Am I the Asshole (AITA) is a subreddit where users describe a life situation and other users decide on whether or not they were the problem in the situation. The community has a standard structure in which writers convey information such as their age and gender, the age and gender of other parties in the story, and the chronology of the story itself. The community then decides if You're the Asshole (YTA), you're Not the Asshole (NTA), there's No Asshole in this story (NAH), or Everyone Sucks Here in this story (ESH).

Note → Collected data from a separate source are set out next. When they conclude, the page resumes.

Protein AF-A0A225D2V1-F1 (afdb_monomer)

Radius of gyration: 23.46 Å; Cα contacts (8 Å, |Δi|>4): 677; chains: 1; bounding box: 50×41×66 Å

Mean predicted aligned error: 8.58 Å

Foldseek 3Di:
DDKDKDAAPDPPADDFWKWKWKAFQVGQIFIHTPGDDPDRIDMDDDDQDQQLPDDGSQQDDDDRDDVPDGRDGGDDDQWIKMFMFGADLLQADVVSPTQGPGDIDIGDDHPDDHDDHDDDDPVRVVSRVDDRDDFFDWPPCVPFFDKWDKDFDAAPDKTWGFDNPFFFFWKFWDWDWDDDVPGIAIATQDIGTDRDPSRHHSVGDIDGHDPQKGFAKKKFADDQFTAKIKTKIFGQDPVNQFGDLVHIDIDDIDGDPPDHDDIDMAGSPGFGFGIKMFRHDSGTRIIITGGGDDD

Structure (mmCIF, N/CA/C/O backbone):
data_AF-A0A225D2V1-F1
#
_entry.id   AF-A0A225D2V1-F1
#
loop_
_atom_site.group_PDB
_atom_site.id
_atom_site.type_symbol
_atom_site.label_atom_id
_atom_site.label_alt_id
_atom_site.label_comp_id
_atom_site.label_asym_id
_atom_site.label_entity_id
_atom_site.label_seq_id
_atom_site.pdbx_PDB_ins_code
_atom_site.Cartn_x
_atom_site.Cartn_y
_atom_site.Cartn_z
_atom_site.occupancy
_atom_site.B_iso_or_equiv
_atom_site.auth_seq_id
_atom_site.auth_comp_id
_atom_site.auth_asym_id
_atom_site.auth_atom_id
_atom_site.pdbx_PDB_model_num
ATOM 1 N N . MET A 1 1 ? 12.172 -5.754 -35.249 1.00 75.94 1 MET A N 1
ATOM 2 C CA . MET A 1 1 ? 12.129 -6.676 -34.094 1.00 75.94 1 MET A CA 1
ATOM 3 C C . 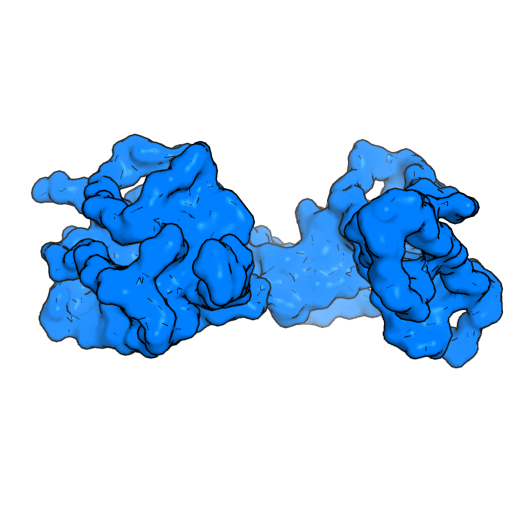MET A 1 1 ? 13.568 -6.992 -33.745 1.00 75.94 1 MET A C 1
ATOM 5 O O . MET A 1 1 ? 14.351 -7.140 -34.673 1.00 75.94 1 MET A O 1
ATOM 9 N N . ILE A 1 2 ? 13.915 -7.024 -32.464 1.00 83.81 2 ILE A N 1
ATOM 10 C CA . ILE A 1 2 ? 15.238 -7.449 -31.989 1.00 83.81 2 ILE A CA 1
ATOM 11 C C . ILE A 1 2 ? 15.033 -8.709 -31.164 1.00 83.81 2 ILE A C 1
ATOM 13 O O . ILE A 1 2 ? 14.084 -8.766 -30.388 1.00 83.81 2 ILE A O 1
ATOM 17 N N . SER A 1 3 ? 15.902 -9.696 -31.336 1.00 88.50 3 SER A N 1
ATOM 18 C CA . SER A 1 3 ? 15.908 -10.911 -30.527 1.00 88.50 3 SER A CA 1
ATOM 19 C C . SER A 1 3 ? 17.216 -10.995 -29.761 1.00 88.50 3 SER A C 1
ATOM 21 O O . SER A 1 3 ? 18.270 -10.649 -30.292 1.00 88.50 3 SER A O 1
ATOM 23 N N . VAL A 1 4 ? 17.127 -11.417 -28.506 1.00 87.06 4 VAL A N 1
ATOM 24 C CA . VAL A 1 4 ? 18.244 -11.440 -27.566 1.00 87.06 4 VAL A CA 1
ATOM 25 C C . VAL A 1 4 ? 18.283 -12.789 -26.890 1.00 87.06 4 VAL A C 1
ATOM 27 O O . VAL A 1 4 ? 17.399 -13.100 -26.092 1.00 87.06 4 VAL A O 1
ATOM 30 N N . ASP A 1 5 ? 19.306 -13.575 -27.183 1.00 91.38 5 ASP A N 1
ATOM 31 C CA . ASP A 1 5 ? 19.513 -14.832 -26.481 1.00 91.38 5 ASP A CA 1
ATOM 32 C C . ASP A 1 5 ? 20.080 -14.573 -25.085 1.00 91.38 5 ASP A C 1
ATOM 34 O O . ASP A 1 5 ? 20.888 -13.666 -24.871 1.00 91.38 5 ASP A O 1
ATOM 38 N N . TYR A 1 6 ? 19.635 -15.368 -24.120 1.00 90.75 6 TYR A N 1
ATOM 39 C CA . TYR A 1 6 ? 20.077 -15.277 -22.739 1.00 90.75 6 TYR A CA 1
ATOM 40 C C . TYR A 1 6 ? 20.439 -16.648 -22.177 1.00 90.75 6 TYR A C 1
ATOM 42 O O . TYR A 1 6 ? 19.881 -17.679 -22.558 1.00 90.75 6 TYR A O 1
ATOM 50 N N . GLU A 1 7 ? 21.345 -16.624 -21.202 1.00 92.25 7 GLU A N 1
ATOM 51 C CA . GLU A 1 7 ? 21.707 -17.751 -20.352 1.00 92.25 7 GLU A CA 1
ATOM 52 C C . GLU A 1 7 ? 21.833 -17.271 -18.900 1.00 92.25 7 GLU A C 1
ATOM 54 O O . GLU A 1 7 ? 22.522 -16.294 -18.608 1.00 92.25 7 GLU A O 1
ATOM 59 N N . VAL A 1 8 ? 21.150 -17.955 -17.984 1.00 86.94 8 VAL A N 1
ATOM 60 C CA . VAL A 1 8 ? 21.164 -17.680 -16.547 1.00 86.94 8 VAL A CA 1
ATOM 61 C C . VAL A 1 8 ? 22.377 -18.364 -15.925 1.00 86.94 8 VAL A C 1
ATOM 63 O O . VAL A 1 8 ? 22.411 -19.586 -15.767 1.00 86.94 8 VAL A O 1
ATOM 66 N N . THR A 1 9 ? 23.363 -17.563 -15.531 1.00 84.56 9 THR A N 1
ATOM 67 C CA . THR A 1 9 ? 24.622 -18.041 -14.939 1.00 84.56 9 THR A CA 1
ATOM 68 C C . THR A 1 9 ? 24.551 -18.219 -13.419 1.00 84.56 9 THR A C 1
ATOM 70 O O . THR A 1 9 ? 25.360 -18.946 -12.848 1.00 84.56 9 THR A O 1
ATOM 73 N N . SER A 1 10 ? 23.571 -17.604 -12.748 1.00 78.81 10 SER A N 1
ATOM 74 C CA . SER A 1 10 ? 23.340 -17.735 -11.306 1.00 78.81 10 SER A CA 1
ATOM 75 C C . SER A 1 10 ? 21.872 -17.493 -10.956 1.00 78.81 10 SER A C 1
ATOM 77 O O . SER A 1 10 ? 21.261 -16.549 -11.448 1.00 78.81 10 SER A O 1
ATOM 79 N N . GLU A 1 11 ? 21.324 -18.318 -10.064 1.00 67.44 11 GLU A N 1
ATOM 80 C CA . GLU A 1 11 ? 19.973 -18.159 -9.498 1.00 67.44 11 GLU A CA 1
ATOM 81 C C . GLU A 1 11 ? 20.007 -17.601 -8.065 1.00 67.44 11 GLU A C 1
ATOM 83 O O . GLU A 1 11 ? 18.970 -17.417 -7.436 1.00 67.44 11 GLU A O 1
ATOM 88 N N . LYS A 1 12 ? 21.204 -17.308 -7.534 1.00 62.03 12 LYS A N 1
ATOM 89 C CA . LYS A 1 12 ? 21.417 -17.007 -6.108 1.00 62.03 12 LYS A CA 1
ATOM 90 C C . LYS A 1 12 ? 20.809 -15.688 -5.618 1.00 62.03 12 LYS A C 1
ATOM 92 O O . LYS A 1 12 ? 20.847 -15.432 -4.422 1.00 62.03 12 LYS A O 1
ATOM 97 N N . ALA A 1 13 ? 20.290 -14.833 -6.494 1.00 55.50 13 ALA A N 1
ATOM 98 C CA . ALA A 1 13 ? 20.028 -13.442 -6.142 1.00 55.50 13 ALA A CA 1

This project intends to analyze posts on AITA to consider the methods used to persuade readers to your perspective on a story or move blame toward someone else by creating a corpus from this subreddit. In theory, I believe that people are mostly capable of seeing through blame-shifting tactics and therefore the most egregious stories will still be labelled as "YTA" despite strong efforts to convince otherwise. As part of the analysis, I also intend to attempt to create a model that tries to tag inputted posts based on how the community has categorized posts in the corpus.

Data

The data would wild data be pulled from this subreddit. The data would likely be stored in a CSV containing information such as the link to the original post, the username, the age and gender of the user, the post itself, and whether the user was flagged as "the Asshole" or "not the Asshole". Pulling the data itself might be simple, but would likely require me to do some manual cleaning and pruning of more difficult posts. Although no public corpus exists for this subreddit, I have found a paper exploring similar goals to my project which may be valuable in learning how to achieve my goal.

Analysis

There are a few goals to this project thus far. Firstly, I want to establish what the typical demographic of this subreddit is through who posts submissions to the subreddit. This will give an idea of what communities' speech behaviors I am analyzing in this project, and will also reflect on potential moral trends within the demographic who votes on the posts. In the same vein, I want to consider the age/gender of other participants in the stories and consider whether there are any trends in sympathy from the community based on that information.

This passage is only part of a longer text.